**WHAT YOU NEED TO DO**
Within the entries below, find the portion that opens with the line containing "ATOM 42 C CA" and closes with the line containing "ATOM 51 C C". Retype that portion exactly and only.

**SUPPLIED DATA**
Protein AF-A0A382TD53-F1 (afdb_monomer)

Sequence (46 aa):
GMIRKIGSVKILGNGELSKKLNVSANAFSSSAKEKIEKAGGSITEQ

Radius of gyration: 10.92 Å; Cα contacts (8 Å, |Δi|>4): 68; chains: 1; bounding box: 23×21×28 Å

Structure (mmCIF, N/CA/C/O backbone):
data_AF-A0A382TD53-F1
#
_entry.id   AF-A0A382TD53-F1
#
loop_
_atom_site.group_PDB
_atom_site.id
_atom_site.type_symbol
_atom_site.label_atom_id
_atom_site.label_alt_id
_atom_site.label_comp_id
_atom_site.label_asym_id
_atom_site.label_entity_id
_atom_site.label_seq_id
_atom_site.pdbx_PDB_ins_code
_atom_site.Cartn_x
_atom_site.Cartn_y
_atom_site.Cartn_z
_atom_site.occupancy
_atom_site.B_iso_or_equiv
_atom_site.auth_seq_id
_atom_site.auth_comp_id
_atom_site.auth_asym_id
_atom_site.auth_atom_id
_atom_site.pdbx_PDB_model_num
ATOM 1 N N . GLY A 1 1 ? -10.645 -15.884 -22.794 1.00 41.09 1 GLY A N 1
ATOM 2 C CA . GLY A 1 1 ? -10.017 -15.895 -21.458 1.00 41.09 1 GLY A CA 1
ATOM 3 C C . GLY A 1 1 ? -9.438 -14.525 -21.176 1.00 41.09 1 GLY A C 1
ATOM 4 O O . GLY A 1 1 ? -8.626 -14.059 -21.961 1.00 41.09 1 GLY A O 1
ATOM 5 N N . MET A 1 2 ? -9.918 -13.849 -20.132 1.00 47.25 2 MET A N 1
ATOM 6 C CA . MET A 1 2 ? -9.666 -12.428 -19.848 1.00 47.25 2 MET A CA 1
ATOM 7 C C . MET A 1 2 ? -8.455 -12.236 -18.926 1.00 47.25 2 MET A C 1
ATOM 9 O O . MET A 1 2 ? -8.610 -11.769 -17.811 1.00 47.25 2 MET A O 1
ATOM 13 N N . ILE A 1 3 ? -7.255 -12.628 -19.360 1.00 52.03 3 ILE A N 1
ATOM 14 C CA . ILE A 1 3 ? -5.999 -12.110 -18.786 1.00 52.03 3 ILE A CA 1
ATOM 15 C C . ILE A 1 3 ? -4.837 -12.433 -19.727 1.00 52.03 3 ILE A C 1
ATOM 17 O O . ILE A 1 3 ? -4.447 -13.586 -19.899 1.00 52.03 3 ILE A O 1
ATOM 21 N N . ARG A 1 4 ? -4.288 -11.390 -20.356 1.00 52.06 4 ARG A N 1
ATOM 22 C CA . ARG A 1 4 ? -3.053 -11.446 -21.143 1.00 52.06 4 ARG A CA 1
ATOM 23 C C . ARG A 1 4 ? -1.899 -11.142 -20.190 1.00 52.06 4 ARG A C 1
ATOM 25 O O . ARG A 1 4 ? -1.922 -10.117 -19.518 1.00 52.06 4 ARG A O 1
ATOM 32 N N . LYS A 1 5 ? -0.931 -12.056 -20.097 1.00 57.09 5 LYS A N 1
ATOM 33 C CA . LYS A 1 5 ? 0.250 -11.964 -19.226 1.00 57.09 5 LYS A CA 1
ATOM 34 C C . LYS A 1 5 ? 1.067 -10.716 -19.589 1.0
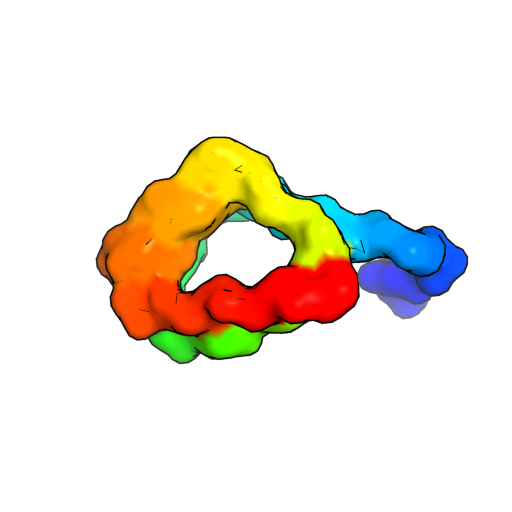0 57.09 5 LYS A C 1
ATOM 36 O O . LYS A 1 5 ? 1.821 -10.737 -20.555 1.00 57.09 5 LYS A O 1
ATOM 41 N N . ILE A 1 6 ? 0.887 -9.635 -18.836 1.00 54.88 6 ILE A N 1
ATOM 42 C CA . ILE A 1 6 ? 1.721 -8.430 -18.874 1.00 54.88 6 ILE A CA 1
ATOM 43 C C . ILE A 1 6 ? 2.364 -8.356 -17.490 1.00 54.88 6 ILE A C 1
ATOM 45 O O . ILE A 1 6 ? 1.653 -8.345 -16.491 1.00 54.88 6 ILE A O 1
ATOM 49 N N . GLY A 1 7 ? 3.695 -8.414 -17.431 1.00 61.91 7 GLY A N 1
ATOM 50 C CA . GLY A 1 7 ? 4.504 -8.675 -16.229 1.00 61.91 7 GLY A CA 1
ATOM 51 C C . GLY A 1 7 ? 4.474 -7.620 -15.117 1.00 61.91 7 GLY A C 1
ATOM 52 O O . GLY A 1 7 ? 5.425 -7.531 -14.352 1.00 61.91 7 GLY A O 1
ATOM 53 N 
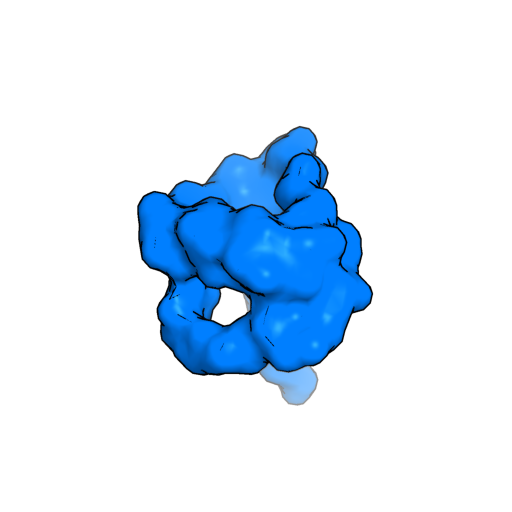N . SER A 1 8 ? 3.425 -6.809 -15.008 1.00 67.56 8 SER A N 1
ATOM 54 C CA . SER A 1 8 ? 3.240 -5.873 -13.899 1.00 67.56 8 SER A CA 1
ATOM 55 C C . SER A 1 8 ? 1.751 -5.688 -13.643 1.00 67.56 8 SER A C 1
ATOM 57 O O . SER A 1 8 ? 1.028 -5.135 -14.473 1.00 67.56 8 SER A O 1
ATOM 59 N N . VAL A 1 9 ? 1.286 -6.170 -12.491 1.00 75.56 9 VAL A N 1
ATOM 60 C CA . VAL A 1 9 ? -0.105 -6.002 -12.061 1.00 75.56 9 VAL A CA 1
ATOM 61 C C . VAL A 1 9 ? -0.182 -4.770 -11.169 1.00 75.56 9 VAL A C 1
ATOM 63 O O . VAL A 1 9 ? 0.479 -4.706 -10.132 1.00 75.56 9 VAL A O 1
ATOM 66 N N . LYS A 1 10 ? -0.993 -3.788 -11.580 1.00 80.88 10 LYS A N 1
ATOM 67 C CA . LYS A 1 10 ? -1.295 -2.591 -10.792 1.00 80.88 10 LYS A CA 1
ATOM 68 C C . LYS A 1 10 ? -2.734 -2.644 -10.298 1.00 80.88 10 LYS A C 1
ATOM 70 O O . LYS A 1 10 ? -3.659 -2.713 -11.105 1.00 80.88 10 LYS A O
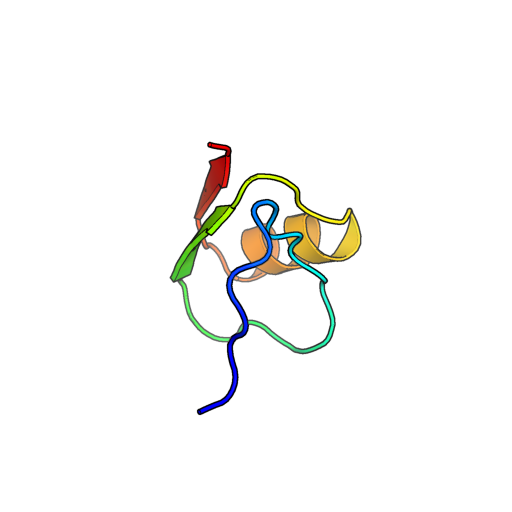 1
ATOM 75 N N . ILE A 1 11 ? -2.924 -2.560 -8.987 1.00 83.50 11 ILE A N 1
ATOM 76 C CA . ILE A 1 11 ? -4.256 -2.558 -8.383 1.00 83.50 11 ILE A CA 1
ATOM 77 C C . ILE A 1 11 ? -4.845 -1.158 -8.455 1.00 83.50 11 ILE A C 1
ATOM 79 O O . ILE A 1 11 ? -4.217 -0.177 -8.050 1.00 83.50 11 ILE A O 1
ATOM 83 N N . LEU A 1 12 ? -6.071 -1.085 -8.964 1.00 83.44 12 LEU A N 1
ATOM 84 C CA . LEU A 1 12 ? -6.852 0.135 -9.093 1.00 83.44 12 LEU A CA 1
ATOM 85 C C . LEU A 1 12 ? -8.102 0.030 -8.217 1.00 83.44 12 LEU A C 1
ATOM 87 O O . LEU A 1 12 ? -8.783 -0.990 -8.212 1.00 83.44 12 LEU A O 1
ATOM 91 N N . GLY A 1 13 ? -8.424 1.098 -7.493 1.00 76.31 13 GLY A N 1
ATOM 92 C CA . GLY A 1 13 ? -9.557 1.144 -6.566 1.00 76.31 13 G
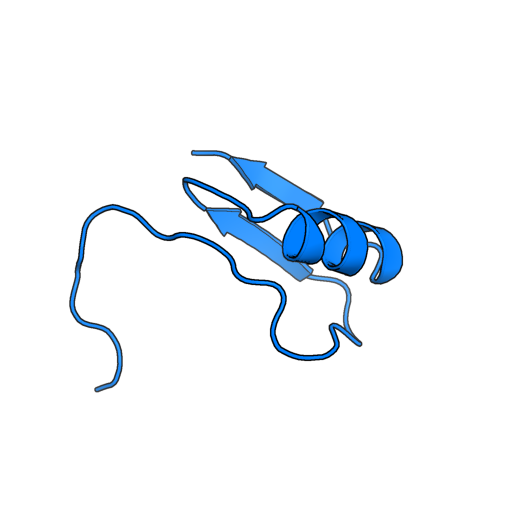LY A CA 1
ATOM 93 C C . GLY A 1 13 ? -10.907 1.424 -7.232 1.00 76.31 13 GLY A C 1
ATOM 94 O O . GLY A 1 13 ? -11.665 2.240 -6.711 1.00 76.31 13 GLY A O 1
ATOM 95 N N . ASN A 1 14 ? -11.212 0.817 -8.381 1.00 71.62 14 ASN A N 1
ATOM 96 C CA . ASN A 1 14 ? -12.512 0.980 -9.043 1.00 71.62 14 ASN A CA 1
ATOM 97 C C . ASN A 1 14 ? -13.453 -0.154 -8.595 1.00 71.62 14 ASN A C 1
ATOM 99 O O . ASN A 1 14 ? -13.217 -1.311 -8.925 1.00 71.62 14 ASN A O 1
ATOM 103 N N . GLY A 1 15 ? -14.470 0.172 -7.791 1.00 67.00 15 GLY A N 1
ATOM 104 C CA . GLY A 1 15 ? -15.360 -0.796 -7.127 1.00 67.00 15 GLY A CA 1
ATOM 105 C C . GLY A 1 15 ? -15.218 -0.842 -5.599 1.00 67.00 15 GLY A C 1
ATOM 106 O O . GLY A 1 15 ? -14.285 -0.268 -5.029 1.00 67.00 15 GLY A O 1
ATOM 107 N N . GLU A 1 16 ? -16.180 -1.468 -4.924 1.00 68.12 16 GLU A N 1
ATOM 108 C CA . GLU A 1 16 ? -16.222 -1.628 -3.465 1.00 68.12 16 GLU A CA 1
ATOM 109 C C . GLU A 1 16 ? -15.737 -3.021 -3.049 1.00 68.12 16 GLU A C 1
ATOM 111 O O . GLU A 1 16 ? -16.198 -4.044 -3.555 1.00 68.12 16 GLU A O 1
ATOM 116 N N . LEU A 1 17 ? -14.795 -3.062 -2.105 1.00 72.44 17 LEU A N 1
ATOM 117 C CA . LEU A 1 17 ? -14.318 -4.294 -1.481 1.00 72.44 17 LEU A CA 1
ATOM 118 C C . LEU A 1 17 ? -15.178 -4.579 -0.247 1.00 72.44 17 LEU A C 1
ATOM 120 O O . LEU A 1 17 ? -14.984 -3.986 0.806 1.00 72.44 17 LEU A O 1
ATOM 124 N N . SER A 1 18 ? -16.145 -5.485 -0.387 1.00 68.75 18 SER A N 1
ATOM 125 C CA . SER A 1 18 ? -17.036 -5.890 0.714 1.00 68.75 18 SER A CA 1
ATOM 126 C C . SER A 1 18 ? -16.495 -7.084 1.520 1.00 68.75 18 SER A C 1
ATOM 128 O O . SER A 1 18 ? -16.948 -7.355 2.629 1.00 68.75 18 SER A O 1
ATOM 130 N N . LYS A 1 19 ? -15.496 -7.804 0.991 1.00 76.00 19 LYS A N 1
ATOM 131 C CA . LYS A 1 19 ? -14.894 -8.979 1.636 1.00 76.00 19 LYS A CA 1
ATOM 132 C C . LYS A 1 19 ? -13.425 -8.742 1.960 1.00 76.00 19 LYS A C 1
ATOM 134 O O . LYS A 1 19 ? -12.704 -8.141 1.166 1.00 76.00 19 LYS A O 1
ATOM 139 N N . LYS A 1 20 ? -12.981 -9.302 3.088 1.00 76.69 20 LYS A N 1
ATOM 140 C CA . LYS A 1 20 ? -11.563 -9.386 3.450 1.00 76.69 20 LYS A CA 1
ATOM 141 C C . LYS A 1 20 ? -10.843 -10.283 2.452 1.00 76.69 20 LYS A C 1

**RESPONSE FOR THIS EXERCISE**
ATOM 42 C CA . ILE A 1 6 ? 1.721 -8.430 -18.874 1.00 54.88 6 ILE A CA 1
ATOM 43 C C . ILE A 1 6 ? 2.364 -8.356 -17.490 1.00 54.88 6 ILE A C 1
ATOM 45 O O . ILE A 1 6 ? 1.653 -8.345 -16.491 1.00 54.88 6 ILE A O 1
ATOM 49 N N . GLY A 1 7 ? 3.695 -8.414 -17.431 1.00 61.91 7 GLY A N 1
ATOM 50 C CA . GLY A 1 7 ? 4.504 -8.675 -16.229 1.00 61.91 7 GLY A CA 1
ATOM 51 C C . GLY A 1 7 ? 4.474 -7.620 -15.117 1.00 61.91 7 GLY A C 1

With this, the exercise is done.